Silvana Covatti (PP) foi eleita para a Assembleia Legislativa pela primeira vez em 2006. Em 2010, foi reeleita como a parlamentar estadual gaúcha mais votada, com 85.604 votos. Em 2014 foi campeã de votos entre os deputados estaduais do Partido Progressista, com 89.130 votos, sendo a quarta votada em todo o Estado. Silvana se tornou a primeira mulher a assumir a presidência da Assembleia Legislativa do Rio Grande do Sul e, no ano passado, foi governadora em exercício durante quatro dias. Sua trajetória política iniciou enquanto acompanhava Vilson Covatti, seu esposo, eleito vereador de Frederico Westphalen em 1982, sendo eleito deputado estadual e federal desde então. A candidatura de Vilson Covatti a vereador em Frederico Westphalen, em 1986, foi a primeira experiência de Silvana nos bastidores políticos. O filho do casal, conhecido como Covatti Filho, é deputado federal desde 2015 e foi reeleito no último mês de outubro. A deputada também trabalhou como voluntária durante 12 anos na Assembleia Legislativa.

Luciana Genro (PSOL) iniciou sua vida política no movimento estudantil da Escola Estadual Júlio de Castilhos, onde estudou. Luciana é filha do ex-governador do Rio Grande do Sul e ex-prefeito de Porto Alegre Tarso Genro. Seu avô, Adelmo Genro, foi cassado pela ditadura enquanto vice-prefeito de Santa Maria. A deputada teve um filho com o historiador Roberto Robaina, candidato ao governo do Estado pelo PSOL nas últimas eleições. Em 1994, aos 24 anos, foi eleita deputada estadual pela primeira vez pelo Partido dos Trabalhadores, sendo reeleita para o próximo mandato. Após a expulsão do PT no início dos anos 2000, Luciana foi uma das fundadoras do PSOL.

Kelly Moraes (PTB) está na política desde 2002, quando se elegeu deputada federal. Em 2008 assumiu a prefeitura de Santa Cruz do Sul e, em 2016, foi vereadora da cidade com 2,3 mil votos, tendo a maior votação daquela eleição. Neiva Teresinha Marques ficou conhecida como Kelly Moraes ao se casar com Sérgio Moraes, que foi vereador da cidade de Santa Cruz do Sul na década de 1980, deputado estadual na década de 1980 e prefeito municipal de Santa Cruz entre 1997 e 2004. Sérgio foi eleito em deputado federal 2006 e se reelegeu por três mandatos. O filho do casal, Marcelo Pires Moraes, foi eleito deputado estadual em 2014 e, no último pleito, deputado federal pelo Estado.

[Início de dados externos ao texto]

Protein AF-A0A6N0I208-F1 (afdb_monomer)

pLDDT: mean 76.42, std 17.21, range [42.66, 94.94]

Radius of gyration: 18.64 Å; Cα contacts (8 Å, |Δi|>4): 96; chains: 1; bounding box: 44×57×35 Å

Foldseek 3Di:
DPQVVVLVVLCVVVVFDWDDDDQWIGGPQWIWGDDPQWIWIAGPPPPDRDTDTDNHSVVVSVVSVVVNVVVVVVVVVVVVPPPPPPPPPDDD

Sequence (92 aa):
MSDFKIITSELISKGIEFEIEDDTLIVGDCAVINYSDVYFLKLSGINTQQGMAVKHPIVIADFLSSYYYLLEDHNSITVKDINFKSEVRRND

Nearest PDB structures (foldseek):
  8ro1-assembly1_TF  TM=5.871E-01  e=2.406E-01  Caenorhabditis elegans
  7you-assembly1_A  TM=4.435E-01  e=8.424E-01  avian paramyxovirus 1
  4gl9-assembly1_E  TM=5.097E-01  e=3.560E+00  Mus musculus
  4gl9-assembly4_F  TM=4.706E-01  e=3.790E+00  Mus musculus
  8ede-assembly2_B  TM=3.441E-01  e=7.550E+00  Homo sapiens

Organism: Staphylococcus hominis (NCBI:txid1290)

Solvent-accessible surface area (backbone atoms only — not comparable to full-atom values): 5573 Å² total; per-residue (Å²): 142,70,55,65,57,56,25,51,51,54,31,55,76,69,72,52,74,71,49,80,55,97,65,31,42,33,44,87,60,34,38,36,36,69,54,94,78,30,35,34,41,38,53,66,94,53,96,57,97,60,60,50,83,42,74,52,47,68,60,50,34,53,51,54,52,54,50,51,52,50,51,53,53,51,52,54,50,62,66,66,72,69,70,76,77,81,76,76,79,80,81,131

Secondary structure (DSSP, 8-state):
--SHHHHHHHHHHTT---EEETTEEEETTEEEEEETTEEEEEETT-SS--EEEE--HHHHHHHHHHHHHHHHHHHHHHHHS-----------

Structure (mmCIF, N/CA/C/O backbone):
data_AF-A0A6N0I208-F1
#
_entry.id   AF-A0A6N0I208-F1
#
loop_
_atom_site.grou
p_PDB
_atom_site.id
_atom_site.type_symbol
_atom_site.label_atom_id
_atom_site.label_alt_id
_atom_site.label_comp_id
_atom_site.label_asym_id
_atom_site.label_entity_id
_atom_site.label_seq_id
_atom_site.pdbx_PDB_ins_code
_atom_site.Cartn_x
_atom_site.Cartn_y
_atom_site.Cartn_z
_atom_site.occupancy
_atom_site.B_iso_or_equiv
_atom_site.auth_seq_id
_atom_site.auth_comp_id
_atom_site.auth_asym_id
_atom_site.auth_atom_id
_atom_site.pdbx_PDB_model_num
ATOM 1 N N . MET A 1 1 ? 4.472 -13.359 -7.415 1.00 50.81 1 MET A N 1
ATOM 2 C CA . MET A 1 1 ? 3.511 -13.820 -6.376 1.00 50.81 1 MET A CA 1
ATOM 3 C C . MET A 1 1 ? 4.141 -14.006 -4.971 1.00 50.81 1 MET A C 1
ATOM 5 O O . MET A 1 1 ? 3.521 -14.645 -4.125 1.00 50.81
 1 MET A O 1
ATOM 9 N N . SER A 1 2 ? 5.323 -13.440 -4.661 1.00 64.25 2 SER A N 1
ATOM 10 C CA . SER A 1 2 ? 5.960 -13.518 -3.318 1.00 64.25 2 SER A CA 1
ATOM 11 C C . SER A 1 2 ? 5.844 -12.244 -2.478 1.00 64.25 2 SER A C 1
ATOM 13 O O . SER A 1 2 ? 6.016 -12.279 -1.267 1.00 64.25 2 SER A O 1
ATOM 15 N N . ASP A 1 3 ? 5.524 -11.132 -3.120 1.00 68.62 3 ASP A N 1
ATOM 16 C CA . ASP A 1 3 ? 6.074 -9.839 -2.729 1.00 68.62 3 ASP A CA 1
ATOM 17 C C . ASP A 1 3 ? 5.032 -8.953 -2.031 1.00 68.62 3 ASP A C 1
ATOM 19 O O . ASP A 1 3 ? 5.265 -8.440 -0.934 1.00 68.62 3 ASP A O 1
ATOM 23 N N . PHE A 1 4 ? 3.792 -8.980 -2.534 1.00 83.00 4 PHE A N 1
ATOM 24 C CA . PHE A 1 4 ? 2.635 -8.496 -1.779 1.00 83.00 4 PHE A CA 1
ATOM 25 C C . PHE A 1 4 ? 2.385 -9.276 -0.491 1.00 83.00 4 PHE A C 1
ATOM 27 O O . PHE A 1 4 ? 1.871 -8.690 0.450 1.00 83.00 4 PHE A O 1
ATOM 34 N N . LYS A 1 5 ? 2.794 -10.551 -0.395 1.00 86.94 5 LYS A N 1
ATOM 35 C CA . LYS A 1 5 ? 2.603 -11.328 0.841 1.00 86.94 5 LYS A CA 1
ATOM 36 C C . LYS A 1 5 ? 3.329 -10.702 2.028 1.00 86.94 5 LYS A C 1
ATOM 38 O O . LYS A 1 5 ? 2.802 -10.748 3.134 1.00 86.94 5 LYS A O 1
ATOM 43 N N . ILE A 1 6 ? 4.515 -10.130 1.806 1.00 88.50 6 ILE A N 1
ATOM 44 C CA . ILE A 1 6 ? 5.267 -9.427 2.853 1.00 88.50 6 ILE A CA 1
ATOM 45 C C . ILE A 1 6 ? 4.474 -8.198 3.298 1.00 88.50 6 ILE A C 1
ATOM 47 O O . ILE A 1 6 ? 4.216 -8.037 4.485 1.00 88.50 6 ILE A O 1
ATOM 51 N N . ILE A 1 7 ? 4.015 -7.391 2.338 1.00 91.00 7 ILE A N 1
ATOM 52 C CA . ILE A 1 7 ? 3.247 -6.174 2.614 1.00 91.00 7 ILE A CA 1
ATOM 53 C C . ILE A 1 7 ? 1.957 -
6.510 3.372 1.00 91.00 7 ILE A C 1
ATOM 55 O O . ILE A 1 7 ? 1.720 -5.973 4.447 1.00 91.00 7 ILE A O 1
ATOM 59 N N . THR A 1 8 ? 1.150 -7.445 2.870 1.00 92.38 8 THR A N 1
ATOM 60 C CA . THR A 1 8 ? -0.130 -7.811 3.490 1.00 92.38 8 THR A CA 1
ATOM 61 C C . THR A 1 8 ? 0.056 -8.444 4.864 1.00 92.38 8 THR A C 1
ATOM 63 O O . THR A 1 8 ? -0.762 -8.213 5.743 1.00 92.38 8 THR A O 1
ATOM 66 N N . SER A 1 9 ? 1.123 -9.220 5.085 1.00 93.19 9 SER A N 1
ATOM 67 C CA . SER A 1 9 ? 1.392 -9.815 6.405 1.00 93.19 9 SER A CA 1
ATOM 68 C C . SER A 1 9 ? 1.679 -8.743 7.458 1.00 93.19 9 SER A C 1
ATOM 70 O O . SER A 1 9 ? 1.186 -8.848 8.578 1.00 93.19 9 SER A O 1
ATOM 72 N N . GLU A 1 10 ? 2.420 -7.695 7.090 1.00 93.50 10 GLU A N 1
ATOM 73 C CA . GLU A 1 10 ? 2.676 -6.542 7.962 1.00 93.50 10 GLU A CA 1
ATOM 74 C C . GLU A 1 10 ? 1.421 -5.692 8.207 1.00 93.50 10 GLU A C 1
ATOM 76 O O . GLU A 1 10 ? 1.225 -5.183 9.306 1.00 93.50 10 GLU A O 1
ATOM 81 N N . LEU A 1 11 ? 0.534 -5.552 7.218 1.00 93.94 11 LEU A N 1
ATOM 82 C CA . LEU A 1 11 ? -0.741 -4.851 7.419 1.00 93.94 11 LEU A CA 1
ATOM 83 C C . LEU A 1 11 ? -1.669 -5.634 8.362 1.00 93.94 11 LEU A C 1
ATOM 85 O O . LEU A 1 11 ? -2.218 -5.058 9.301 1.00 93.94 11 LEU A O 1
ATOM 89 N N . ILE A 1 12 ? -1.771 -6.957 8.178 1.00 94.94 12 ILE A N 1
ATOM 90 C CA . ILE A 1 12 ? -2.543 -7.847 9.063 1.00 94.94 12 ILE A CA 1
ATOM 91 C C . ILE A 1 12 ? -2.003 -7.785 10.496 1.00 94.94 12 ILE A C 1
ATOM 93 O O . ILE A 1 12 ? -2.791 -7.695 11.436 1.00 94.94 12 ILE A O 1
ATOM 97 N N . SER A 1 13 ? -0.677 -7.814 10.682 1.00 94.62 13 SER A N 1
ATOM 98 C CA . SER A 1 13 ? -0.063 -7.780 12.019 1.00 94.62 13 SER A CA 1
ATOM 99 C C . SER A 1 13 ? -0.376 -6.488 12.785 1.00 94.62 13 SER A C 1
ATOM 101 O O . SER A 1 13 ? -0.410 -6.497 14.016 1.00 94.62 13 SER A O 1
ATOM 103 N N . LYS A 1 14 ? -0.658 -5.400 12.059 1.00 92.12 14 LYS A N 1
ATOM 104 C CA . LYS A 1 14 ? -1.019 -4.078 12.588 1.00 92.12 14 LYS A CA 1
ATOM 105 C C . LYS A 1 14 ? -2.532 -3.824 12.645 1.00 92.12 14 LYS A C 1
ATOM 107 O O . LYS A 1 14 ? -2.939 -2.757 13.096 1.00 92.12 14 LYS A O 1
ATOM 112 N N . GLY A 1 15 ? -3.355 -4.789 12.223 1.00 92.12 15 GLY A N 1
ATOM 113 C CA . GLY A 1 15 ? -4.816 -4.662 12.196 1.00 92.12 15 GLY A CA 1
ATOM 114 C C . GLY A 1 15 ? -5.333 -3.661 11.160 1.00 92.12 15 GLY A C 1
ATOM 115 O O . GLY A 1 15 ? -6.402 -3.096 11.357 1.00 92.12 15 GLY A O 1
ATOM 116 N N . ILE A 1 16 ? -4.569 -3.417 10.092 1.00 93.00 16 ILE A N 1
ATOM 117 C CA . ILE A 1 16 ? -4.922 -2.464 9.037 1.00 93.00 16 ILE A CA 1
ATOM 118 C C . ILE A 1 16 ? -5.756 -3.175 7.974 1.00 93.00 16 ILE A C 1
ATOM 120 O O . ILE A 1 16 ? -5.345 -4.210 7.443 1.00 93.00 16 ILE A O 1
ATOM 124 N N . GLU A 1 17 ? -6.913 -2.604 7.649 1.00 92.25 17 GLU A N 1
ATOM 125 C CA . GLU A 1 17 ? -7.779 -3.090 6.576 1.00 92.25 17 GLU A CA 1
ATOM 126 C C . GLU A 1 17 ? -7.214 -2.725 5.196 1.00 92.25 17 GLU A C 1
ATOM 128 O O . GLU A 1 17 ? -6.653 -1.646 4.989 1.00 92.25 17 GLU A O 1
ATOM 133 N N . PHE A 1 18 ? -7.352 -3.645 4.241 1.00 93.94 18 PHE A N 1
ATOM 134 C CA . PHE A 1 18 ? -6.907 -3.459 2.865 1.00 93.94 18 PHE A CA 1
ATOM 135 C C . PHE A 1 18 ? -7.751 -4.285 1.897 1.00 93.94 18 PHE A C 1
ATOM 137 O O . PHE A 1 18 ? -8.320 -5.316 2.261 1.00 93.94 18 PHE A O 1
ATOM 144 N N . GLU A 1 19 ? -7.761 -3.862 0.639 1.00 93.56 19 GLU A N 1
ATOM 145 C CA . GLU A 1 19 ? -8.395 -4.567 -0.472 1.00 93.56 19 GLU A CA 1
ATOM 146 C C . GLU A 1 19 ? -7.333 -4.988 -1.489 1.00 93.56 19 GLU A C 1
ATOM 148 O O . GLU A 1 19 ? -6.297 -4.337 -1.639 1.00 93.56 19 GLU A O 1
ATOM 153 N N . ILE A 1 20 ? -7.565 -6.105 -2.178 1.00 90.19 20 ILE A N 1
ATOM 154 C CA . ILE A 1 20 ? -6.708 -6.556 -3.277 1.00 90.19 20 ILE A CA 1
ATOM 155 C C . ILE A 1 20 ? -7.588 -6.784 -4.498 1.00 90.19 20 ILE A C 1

Juliana Brizola é filiada ao PDT desde os 18 anos. Em 2008, se elegeu vereadora na maior votação do partido em Porto Alegre, cidade onde a política nasceu. Já em 2010, foi eleita deputada estadual com um expressivo número de 61.305 votos; novamente, a mais votada. Nas eleições de 2018, Juliana foi, mais uma vez, eleita deputada estadual com 0,76% dos votos válidos, totalizando 43.822. O sobrenome é conhecido. Juliana é neta de Leonel Brizola e irmã gêmea do também político Leonel Brizola Neto, do PSOL do Rio de Janeiro. Ela carrega o nome da família e governa seguindo a linha do seu avô, com propostas baseadas na educação. O projeto Escola de Tempo Integral, por exemplo, foi implementado no Estado após uma emenda constitucional proposta por ela.

Apenas 16% dos deputados estaduais eleitos no RS são mulheres

Já Franciane Bayer (PSB) é uma cara nova na política. Servidora pública e natural de Santa Maria, ela nunca havia ocupado um mandato eletivo. Porém, seu sobrenome também é conhecido no âmbito político. Franciane é irmã de Liziane Bayer (PSB), que exerceu mandato na Assembleia Legislativa e foi eleita como deputada federal neste ano. Agora, Franciane atuará como sua sucessora, dando seguimento aos seus projetos na Assembleia. Ambas são evangélicas e têm como uma de suas medidas o material de saúde preventiva, que deve ser reeditado. Além disso, uma das bandeiras defendidas por Franciane é o combate à violência contra a mulher.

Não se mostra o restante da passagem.